AI Excels at Writing Code But Falters When Running It, PaperBench Study Reveals

"Current AI systems can write impressive code, but they're surprisingly inept at running it correctly or analyzing the results," reveals a comprehensive new study examining frontier AI models' abilities to replicate machine learning research. The stark capability gap shows AI systems scoring 35-43% on code development tasks but plummeting to just 1-7% on execution and below 1.5% on results analysis.
End of Miles informs that this striking disparity was uncovered in the PaperBench study, which tested leading AI models' abilities to replicate complex ML research papers from scratch.
Writing vs.
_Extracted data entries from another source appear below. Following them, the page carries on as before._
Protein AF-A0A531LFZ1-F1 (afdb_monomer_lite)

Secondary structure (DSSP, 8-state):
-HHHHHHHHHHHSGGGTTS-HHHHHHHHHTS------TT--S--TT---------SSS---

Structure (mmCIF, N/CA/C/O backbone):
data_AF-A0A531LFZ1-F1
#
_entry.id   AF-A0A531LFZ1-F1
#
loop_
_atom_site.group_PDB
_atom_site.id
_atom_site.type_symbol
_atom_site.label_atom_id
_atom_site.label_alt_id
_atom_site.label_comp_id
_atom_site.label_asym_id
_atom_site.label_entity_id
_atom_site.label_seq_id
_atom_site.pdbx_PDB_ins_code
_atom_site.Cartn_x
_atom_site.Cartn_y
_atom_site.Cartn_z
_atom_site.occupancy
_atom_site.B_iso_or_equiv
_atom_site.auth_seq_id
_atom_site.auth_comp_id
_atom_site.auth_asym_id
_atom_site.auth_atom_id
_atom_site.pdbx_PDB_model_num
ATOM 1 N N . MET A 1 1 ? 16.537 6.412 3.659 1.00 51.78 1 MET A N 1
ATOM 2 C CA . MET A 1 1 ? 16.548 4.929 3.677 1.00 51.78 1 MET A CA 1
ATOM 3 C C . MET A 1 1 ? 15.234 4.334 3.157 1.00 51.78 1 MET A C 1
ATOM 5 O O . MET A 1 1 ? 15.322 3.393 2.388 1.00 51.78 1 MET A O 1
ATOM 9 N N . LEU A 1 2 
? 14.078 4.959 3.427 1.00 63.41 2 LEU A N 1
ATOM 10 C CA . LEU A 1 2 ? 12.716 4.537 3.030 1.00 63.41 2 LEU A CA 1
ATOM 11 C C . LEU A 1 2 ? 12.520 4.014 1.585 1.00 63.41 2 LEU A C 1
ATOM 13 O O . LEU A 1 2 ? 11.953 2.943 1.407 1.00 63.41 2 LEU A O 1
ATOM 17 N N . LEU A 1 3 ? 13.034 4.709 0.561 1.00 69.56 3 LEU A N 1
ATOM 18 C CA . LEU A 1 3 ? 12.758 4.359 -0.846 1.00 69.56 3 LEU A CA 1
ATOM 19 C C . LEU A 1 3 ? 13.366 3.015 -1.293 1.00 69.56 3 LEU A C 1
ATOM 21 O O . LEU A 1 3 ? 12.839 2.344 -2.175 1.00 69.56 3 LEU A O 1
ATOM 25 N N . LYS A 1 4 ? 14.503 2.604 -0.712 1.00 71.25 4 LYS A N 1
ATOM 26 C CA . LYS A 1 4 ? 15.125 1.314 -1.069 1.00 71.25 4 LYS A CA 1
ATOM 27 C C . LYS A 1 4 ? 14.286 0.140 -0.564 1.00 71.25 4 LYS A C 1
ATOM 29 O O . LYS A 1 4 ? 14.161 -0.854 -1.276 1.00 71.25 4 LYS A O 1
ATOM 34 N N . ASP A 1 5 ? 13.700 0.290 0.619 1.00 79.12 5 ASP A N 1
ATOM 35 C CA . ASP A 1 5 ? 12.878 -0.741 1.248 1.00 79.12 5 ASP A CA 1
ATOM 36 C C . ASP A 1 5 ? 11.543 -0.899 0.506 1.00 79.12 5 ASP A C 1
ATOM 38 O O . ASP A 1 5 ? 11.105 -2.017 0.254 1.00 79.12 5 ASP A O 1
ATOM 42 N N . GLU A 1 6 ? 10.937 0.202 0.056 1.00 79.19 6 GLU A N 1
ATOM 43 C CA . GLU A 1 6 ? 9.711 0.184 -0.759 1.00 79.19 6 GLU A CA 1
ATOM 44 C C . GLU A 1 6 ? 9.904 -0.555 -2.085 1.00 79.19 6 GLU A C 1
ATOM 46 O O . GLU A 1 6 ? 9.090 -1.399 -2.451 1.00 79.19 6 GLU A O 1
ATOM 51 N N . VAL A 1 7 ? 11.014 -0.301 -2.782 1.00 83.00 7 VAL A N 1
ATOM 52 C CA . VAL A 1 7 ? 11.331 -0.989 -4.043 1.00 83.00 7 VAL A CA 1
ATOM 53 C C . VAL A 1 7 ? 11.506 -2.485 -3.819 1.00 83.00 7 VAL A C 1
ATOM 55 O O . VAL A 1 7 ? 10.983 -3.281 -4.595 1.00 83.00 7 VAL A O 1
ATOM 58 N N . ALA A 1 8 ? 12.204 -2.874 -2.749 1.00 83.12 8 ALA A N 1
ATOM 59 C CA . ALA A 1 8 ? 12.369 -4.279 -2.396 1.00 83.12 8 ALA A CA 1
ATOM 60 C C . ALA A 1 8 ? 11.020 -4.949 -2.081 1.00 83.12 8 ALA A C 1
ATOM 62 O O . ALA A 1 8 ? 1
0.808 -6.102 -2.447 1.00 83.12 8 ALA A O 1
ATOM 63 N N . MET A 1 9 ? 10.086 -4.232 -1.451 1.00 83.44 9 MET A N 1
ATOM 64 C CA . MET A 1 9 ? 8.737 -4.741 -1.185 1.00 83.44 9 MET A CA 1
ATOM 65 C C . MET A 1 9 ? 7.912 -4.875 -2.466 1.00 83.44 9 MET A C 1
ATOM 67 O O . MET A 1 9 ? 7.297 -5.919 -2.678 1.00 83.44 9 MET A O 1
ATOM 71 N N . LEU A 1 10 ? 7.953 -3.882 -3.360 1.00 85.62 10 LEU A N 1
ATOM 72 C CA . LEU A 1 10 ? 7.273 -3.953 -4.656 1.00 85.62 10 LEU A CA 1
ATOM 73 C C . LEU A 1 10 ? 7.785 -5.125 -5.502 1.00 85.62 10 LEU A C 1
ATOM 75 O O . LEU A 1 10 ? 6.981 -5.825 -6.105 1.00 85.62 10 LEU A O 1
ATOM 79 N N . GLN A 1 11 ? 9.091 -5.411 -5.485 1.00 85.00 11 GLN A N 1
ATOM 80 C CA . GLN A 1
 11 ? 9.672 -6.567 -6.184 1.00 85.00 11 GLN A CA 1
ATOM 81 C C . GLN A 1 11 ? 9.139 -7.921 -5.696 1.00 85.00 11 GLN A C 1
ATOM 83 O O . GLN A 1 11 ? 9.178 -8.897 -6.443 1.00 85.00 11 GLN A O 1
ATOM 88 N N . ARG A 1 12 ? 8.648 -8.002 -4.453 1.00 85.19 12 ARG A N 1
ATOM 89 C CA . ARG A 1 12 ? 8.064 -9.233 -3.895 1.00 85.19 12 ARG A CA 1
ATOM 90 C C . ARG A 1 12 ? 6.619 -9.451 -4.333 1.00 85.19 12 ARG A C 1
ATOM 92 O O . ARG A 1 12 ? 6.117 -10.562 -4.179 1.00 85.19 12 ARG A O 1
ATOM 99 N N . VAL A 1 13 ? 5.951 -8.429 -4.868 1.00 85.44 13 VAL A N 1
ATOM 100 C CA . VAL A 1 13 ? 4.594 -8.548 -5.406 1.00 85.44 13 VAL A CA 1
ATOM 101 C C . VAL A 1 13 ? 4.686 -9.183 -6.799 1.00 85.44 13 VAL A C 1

Executing: The Critical Gap
The PaperBench analysis revealed that Claude 3.5 Sonnet achieved the highest code development score at 35.4%, while OpenAI's o1 using an alternative "IterativeAgent" scaffold reached 43.3%. However, these same models scored dramatically lower on execution tasks, with Claude achieving just 1.8% and o1 reaching only 4.5%.
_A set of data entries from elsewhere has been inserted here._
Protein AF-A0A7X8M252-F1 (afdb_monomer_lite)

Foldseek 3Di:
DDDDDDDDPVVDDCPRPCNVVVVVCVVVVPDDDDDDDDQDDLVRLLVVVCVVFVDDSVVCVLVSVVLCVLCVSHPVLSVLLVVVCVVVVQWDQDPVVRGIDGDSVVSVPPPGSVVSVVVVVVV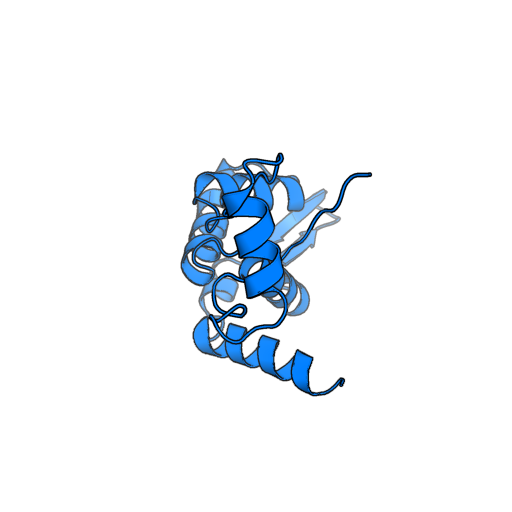VVVPD

Secondary structure (DSSP, 8-state):
--------TTT--TTSHHHHHHHHHHHT--S------PPPPHHHHHHHHHHHHT--HHHHHHHHHHHHHHHTT-HHHHHHHHHHHHHTTSEEEETTTTEEEE-HHHHHTSPPHHHHHHHHHHHTTS--

Sequence (128 aa):
MLIVGAFRSNEINEEHPLSELIREFRKEHSCGTCLLLPPLRRTETEKLVADMLDARLGDMAALCQYLYLKTGGNPFSLRQLLVLIHDEGLLYFSRQKGCWQWDLEAIQDLPHGEDVLEMILRKNKQTS

pLDDT: mean 80.12, std 14.75, range [32.66, 94.88]

Radius of gyration: 19.17 Å; chains: 1; bounding box: 40×32×47 Å

Structure (mmCIF, N/CA/C/O backbone):
data_AF-A0A7X8M252-F1
#
_entry.id   AF-A0A7X8M252-F1
#
loop_
_atom_site.group_PDB
_atom_site.id
_atom_site.type_symbol
_atom_site.label_atom_id
_atom_site.label_alt_id
_atom_site.label_comp_id
_atom_site.label_asym_id
_atom_site.label_entity_id
_atom_site.label_seq_id
_atom_site.pdbx_PDB_ins_code
_atom_site.Cartn_x
_atom_site.Cartn_y
_atom_site.Cartn_z
_atom_site.occupancy
_atom_site.B_iso_or_equiv
_atom_site.auth_seq_id
_atom_site.auth_comp_id
_atom_site.auth_asym_id
_atom_site.auth_atom_id
_atom_site.pdbx_PDB_model_num
ATOM 1 N N . MET A 1 1 ? 3.253 15.989 -30.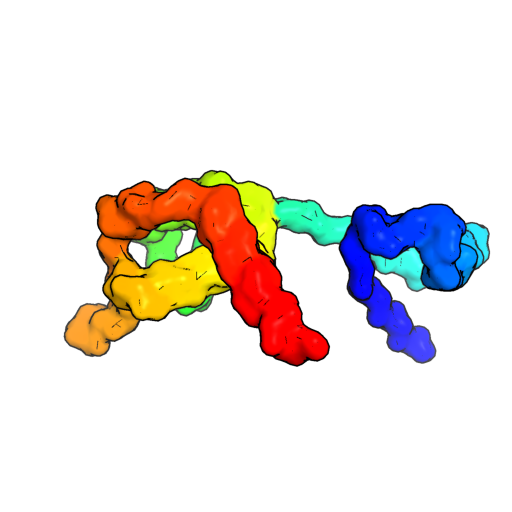838 1.00 73.31 1 MET A N 1
ATOM 2 C CA . MET A 1 1 ? 2.621 14.702 -30.477 1.00 73.31 1 MET A CA 1
ATOM 3 C C . MET A 1 1 ? 3.349 14.165 -29.254 1.00 73.31 1 MET A C 1
ATOM 5 O O . MET A 1 1 ? 4.569 14.221 -29.259 1.00 73.31 1 MET A O 1
ATOM 9 N N . LEU A 1 2 ? 2.636 13.724 -28.214 1.00 78.88 2 LEU A N 1
ATOM 10 C CA . LEU A 1 2 ? 3.219 13.113 -27.012 1.00 78.88 2 LEU A CA 1
ATOM 11 C C . LEU A 1 2 ? 2.778 11.649 -26.969 1.00 78.88 2 LEU A C 1
ATOM 13 O O . LEU A 1 2 ? 1.581 11.383 -27.030 1.00 78.88 2 LEU A O 1
ATOM 17 N N . ILE A 1 3 ? 3.733 10.725 -26.887 1.00 77.19 3 ILE A N 1
ATOM 18 C CA . ILE A 1 3 ? 3.474 9.291 -26.735 1.00 77.19 3 ILE A CA 1
ATOM 19 C C . ILE A 1 3 ? 3.948 8.888 -25.339 1.00 77.19 3 ILE A C 1
ATOM 21 O O . ILE A 1 3 ? 5.083 9.178 -24.967 1.00 77.19 3 ILE A O 1
ATOM 25 N N . VAL A 1 4 ? 3.081 8.222 -24.576 1.00 83.19 4 VAL A N 1
ATOM 26 C CA . VAL A 1 4 ? 3.414 7.652 -23.265 1.00 83.19 4 VAL A CA 1
ATOM 27 C C . VAL A 1 4 ? 3.211 6.146 -23.343 1.00 83.19 4 VAL A C 1
ATOM 29 O O . VAL A 1 4 ? 2.113 5.685 -23.643 1.00 83.19 4 VAL A O 1
ATOM 32 N N . GLY A 1 5 ? 4.276 5.388 -23.090 1.00 79.12 5 GLY A N 1
ATOM 33 C CA . GLY A 1 5 ? 4.242 3.931 -23.005 1.00 79.12 5 GLY A CA 1
ATOM 34 C C . GLY A 1 5 ? 4.522 3.470 -21.579 1.00 79.12 5 GLY A C 1
ATOM 35 O O . GLY A 1 5 ? 5.428 3.990 -20.930 1.00 79.12 5 GLY A O 1
ATOM 36 N N . ALA A 1 6 ? 3.760 2.487 -21.104 1.00 82.38 6 ALA A N 1
ATOM 37 C CA . ALA A 1 6 ? 3.991 1.813 -19.833 1.00 82.38 6 ALA A CA 1
ATOM 38 C C . ALA A 1 6 ? 4.117 0.312 -20.095 1.00 82.38 6 ALA A C 1
ATOM 40 O O . ALA A 1 6 ? 3.262 -0.281 -20.747 1.00 82.38 6 ALA A O 1
ATOM 41 N N . PHE A 1 7 ? 5.196 -0.289 -19.611 1.00 78.50 7 PHE A N 1
ATOM 42 C CA . PHE A 1 7 ? 5.483 -1.709 -19.782 1.00 78.50 7 PHE A CA 1
ATOM 43 C C . PHE A 1 7 ? 6.274 -2.219 -18.581 1.00 78.50 7 PHE A C 1
ATOM 45 O O . PHE A 1 7 ? 6.946 -1.443 -17.895 1.00 78.50 7 PHE A O 1
ATOM 52 N N . ARG A 1 8 ? 6.211 -3.526 -18.316 1.00 76.25 8 ARG A N 1
ATOM 53 C CA . ARG A 1 8 ? 7.041 -4.146 -17.280 1.00 76.25 8 ARG A CA 1
ATOM 54 C C . ARG A 1 8 ? 8.405 -4.491 -17.856 1.00 76.25 8 ARG A C 1
ATOM 56 O O . ARG A 1 8 ? 8.520 -4.983 -18.975 1.00 76.25 8 ARG A O 1
ATOM 63 N N . SER A 1 9 ? 9.449 -4.248 -17.071 1.00 67.38 9 SER A N 1
ATOM 64 C CA . SER A 1 9 ? 10.839 -4.445 -17.498 1.00 67.38 9 SER A CA 1
ATOM 65 C C . SER A 1 9 ? 11.176 -5.892 -17.869 1.00 67.38 9 SER A C 1
ATOM 67 O O . SER A 1 9 ? 12.147 -6.108 -18.583 1.00 67.38 9 SER A O 1
ATOM 69 N N . ASN A 1 10 ? 10.392 -6.870 -17.407 1.00 68.81 10 ASN A N 1
ATOM 70 C CA . ASN A 1 10 ? 10.573 -8.291 -17.709 1.00 68.81 10 ASN A CA 1
ATOM 71 C C . ASN A 1 10 ? 9.704 -8.811 -18.872 1.00 68.81 10 ASN A C 1
ATOM 73 O O . ASN A 1 10 ? 9.860 -9.966 -19.250 1.00 68.81 10 ASN A O 1
ATOM 77 N N . GLU A 1 11 ? 8.786 -8.005 -19.412 1.00 66.69 11 GLU A N 1
ATOM 78 C CA . GLU A 1 11 ? 7.870 -8.412 -20.495 1.00 66.69 11 GLU A CA 1
ATOM 79 C C . GLU A 1 11 ? 8.396 -8.025 -21.885 1.00 66.69 11 GLU A C 1
ATOM 81 O O . GLU A 1 11 ? 7.957 -8.572 -22.892 1.00 66.69 11 GLU A O 1
ATOM 86 N N . ILE A 1 12 ? 9.374 -7.117 -21.943 1.00 69.38 12 ILE A N 1
ATOM 87 C CA . ILE A 1 12 ? 10.034 -6.696 -23.179 1.00 69.38 12 ILE A CA 1
ATOM 88 C C . ILE A 1 12 ? 11.429 -7.325 -23.221 1.00 69.38 12 ILE A C 1
ATOM 90 O O . ILE A 1 12 ? 12.381 -6.801 -22.643 1.00 69.38 12 ILE A O 1
ATOM 94 N N . ASN A 1 13 ? 11.536 -8.477 -23.882 1.00 67.19 13 ASN A N 1
ATOM 95 C CA . ASN A 1 13 ? 12.812 -9.117 -24.205 1.00 67.19 13 ASN A CA 1
ATOM 96 C C . ASN A 1 13 ? 13.367 -8.589 -25.543 1.00 67.19 13 ASN A C 1
ATOM 98 O O . ASN A 1 13 ? 12.698 -7.840 -26.255 1.00 67.19 13 ASN A O 1
ATOM 102 N N . GLU A 1 14 ? 14.592 -8.971 -25.914 1.00 65.06 14 GLU A N 1
ATOM 103 C CA . GLU A 1 14 ? 15.223 -8.498 -27.161 1.00 65.06 14 GLU A CA 1
ATOM 104 C C . GLU A 1 14 ? 14.440 -8.876 -28.433 1.00 65.06 14 GLU A C 1
ATOM 106 O O . GLU A 1 14 ? 14.584 -8.210 -29.455 1.00 65.06 14 GLU A O 1
ATOM 111 N N . GLU A 1 15 ? 13.564 -9.881 -28.350 1.00 73.81 15 GLU A N 1
ATOM 112 C CA . GLU A 1 15 ? 12.711 -10.361 -29.445 1.00 73.81 15 GLU A CA 1
ATOM 113 C C . GLU A 1 15 ? 11.344 -9.654 -29.520 1.00 73.81 15 GLU A C 1
ATOM 115 O O . GLU A 1 15 ? 10.587 -9.860 -30.469 1.00 73.81 15 GLU A O 1
ATOM 120 N N . HIS A 1 16 ? 10.995 -8.813 -28.539 1.00 77.06 16 HIS A N 1
ATOM 121 C CA . HIS A 1 16 ? 9.695 -8.151 -28.503 1.00 77.06 16 HIS A CA 1
ATOM 122 C C . HIS A 1 16 ? 9.610 -7.049 -29.587 1.00 77.06 16 HIS A C 1
ATOM 124 O O . HIS A 1 16 ? 10.510 -6.213 -29.666 1.00 77.06 16 HIS A O 1
ATOM 130 N N . PRO A 1 17 ? 8.516 -6.938 -30.372 1.00 77.69 17 PRO A N 1
ATOM 131 C CA . PRO A 1 17 ? 8.388 -5.944 -31.453 1.00 77.69 17 PRO A CA 1
ATOM 132 C C . PRO A 1 17 ? 8.627 -4.483 -31.025 1.00 77.69 17 PRO A C 1
ATOM 134 O O . PRO A 1 17 ? 9.151 -3.674 -31.784 1.00 77.69 17 PRO A O 1
ATOM 137 N N . LEU A 1 18 ? 8.277 -4.138 -29.780 1.00 77.00 18 LEU A N 1
ATOM 138 C CA . LEU A 1 18 ? 8.552 -2.817 -29.185 1.00 77.00 18 LEU A CA 1
ATOM 139 C C . LEU A 1 18 ? 10.036 -2.549 -28.875 1.00 77.00 18 LEU A C 1
ATOM 141 O O . LEU A 1 18 ? 10.408 -1.388 -28.712 1.00 77.00 18 LEU A O 1
ATOM 145 N N . SER A 1 19 ? 10.886 -3.571 -28.779 1.00 79.69 19 SER A N 1
ATOM 146 C CA . SER A 1 19 ? 12.299 -3.424 -28.406 1.00 79.69 19 SER A CA 1
ATOM 147 C C . SER A 1 19 ? 13.089 -2.645 -29.447 1.00 79.69 19 SER A C 1
ATOM 149 O O . SER A 1 19 ? 13.930 -1.817 -29.093 1.00 79.69 19 SER A O 1
ATOM 151 N N . GLU A 1 20 ? 12.790 -2.862 -30.727 1.00 78.69 20 GLU A N 1
ATOM 152 C CA . GLU A 1 20 ? 13.410 -2.128 -31.827 1.00 78.69 20 GLU A CA 1
ATOM 153 C C . GLU A 1 20 ? 13.023 -0.648 -31.797 1.00 78.69 20 GLU A C 1
ATOM 155 O O . GLU A 1 20 ? 13.904 0.210 -31.789 1.00 78.69 20 GLU A O 1
ATOM 160 N N . LEU A 1 21 ? 11.733 -0.361 -31.621 1.00 79.19 21 LEU A N 1
ATOM 161 C CA . LEU A 1 21 ? 11.214 1.000 -31.511 1.00 79.19 21 LEU A CA 1
ATOM 162 C C . LEU A 1 21 ? 11.801 1.750 -30.296 1.00 79.19 21 LEU A C 1
ATOM 164 O O . LEU A 1 21 ? 12.244 2.892 -30.411 1.00 79.19 21 LEU A O 1
ATOM 168 N N . ILE A 1 22 ? 11.872 1.106 -29.124 1.00 78.25 22 ILE A N 1
ATOM 169 C CA . ILE A 1 22 ? 12.487 1.687 -27.913 1.00 78.25 22 ILE A CA 1
ATOM 170 C C . ILE A 1 22 ? 13.985 1.948 -28.131 1.00 78.25 22 ILE A C 1
ATOM 172 O O . ILE A 1 22 ? 14.521 2.957 -27.664 1.00 78.25 22 ILE A O 1
ATOM 176 N N . ARG A 1 23 ? 14.681 1.044 -28.830 1.00 77.75 23 ARG A N 1
ATOM 177 C CA . ARG A 1 23 ? 16.107 1.177 -29.148 1.00 77.75 23 ARG A CA 1
ATOM 178 C C . ARG A 1 23 ? 16.363 2.330 -30.115 1.00 77.75 23 ARG A C 1
ATOM 180 O O . ARG A 1 23 ? 17.333 3.056 -29.914 1.00 77.75 23 ARG A O 1
ATOM 187 N N . GLU A 1 24 ? 15.515 2.513 -31.121 1.00 77.38 24 GLU A N 1
ATOM 188 C CA . GLU A 1 24 ? 15.575 3.652 -32.043 1.00 77.38 24 GLU A CA 1
ATOM 189 C C . GLU A 1 24 ? 15.381 4.977 -31.301 1.00 77.38 24 GLU A C 1
ATOM 191 O O . GLU A 1 24 ? 16.252 5.846 -31.380 1.00 77.38 24 GLU A O 1
ATOM 196 N N . PHE A 1 25 ? 14.350 5.079 -30.451 1.00 76.06 25 PHE A N 1
ATOM 197 C CA . PHE A 1 25 ? 14.123 6.269 -29.622 1.00 76.06 25 PHE A CA 1
ATOM 198 C C . PHE A 1 25 ? 15.287 6.588 -28.670 1.00 76.06 25 PHE A C 1
ATOM 200 O O . PHE A 1 25 ? 15.559 7.755 -28.390 1.00 76.06 25 PHE A O 1
ATOM 207 N N . ARG A 1 26 ? 16.008 5.573 -28.170 1.00 73.06 26 ARG A N 1
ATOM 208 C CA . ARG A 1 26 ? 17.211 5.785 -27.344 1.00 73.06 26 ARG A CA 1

"This suggests that models are good at writing lots of code, but aren't successful at integrating, testing, and successfully running that code to achieve results." PaperBench researchers
The AI engineering expert team meticulously broke down each paper into three types of requirements: Code Development (writing correct implementations), Execution (running code successfully), and Result Match (obtaining the expected outputs). This granular assessment revealed the consistent pattern across all evaluated models.
Human Researchers Maintain Edge
The capability divide becomes even more evident when comparing AI performance to human ML researchers. On a subset of PaperBench papers, top ML PhDs achieved 72.4% on code development tasks, 20.4% on execution, and 8.9% on results analysis—maintaining a substantial lead over AI systems in all categories.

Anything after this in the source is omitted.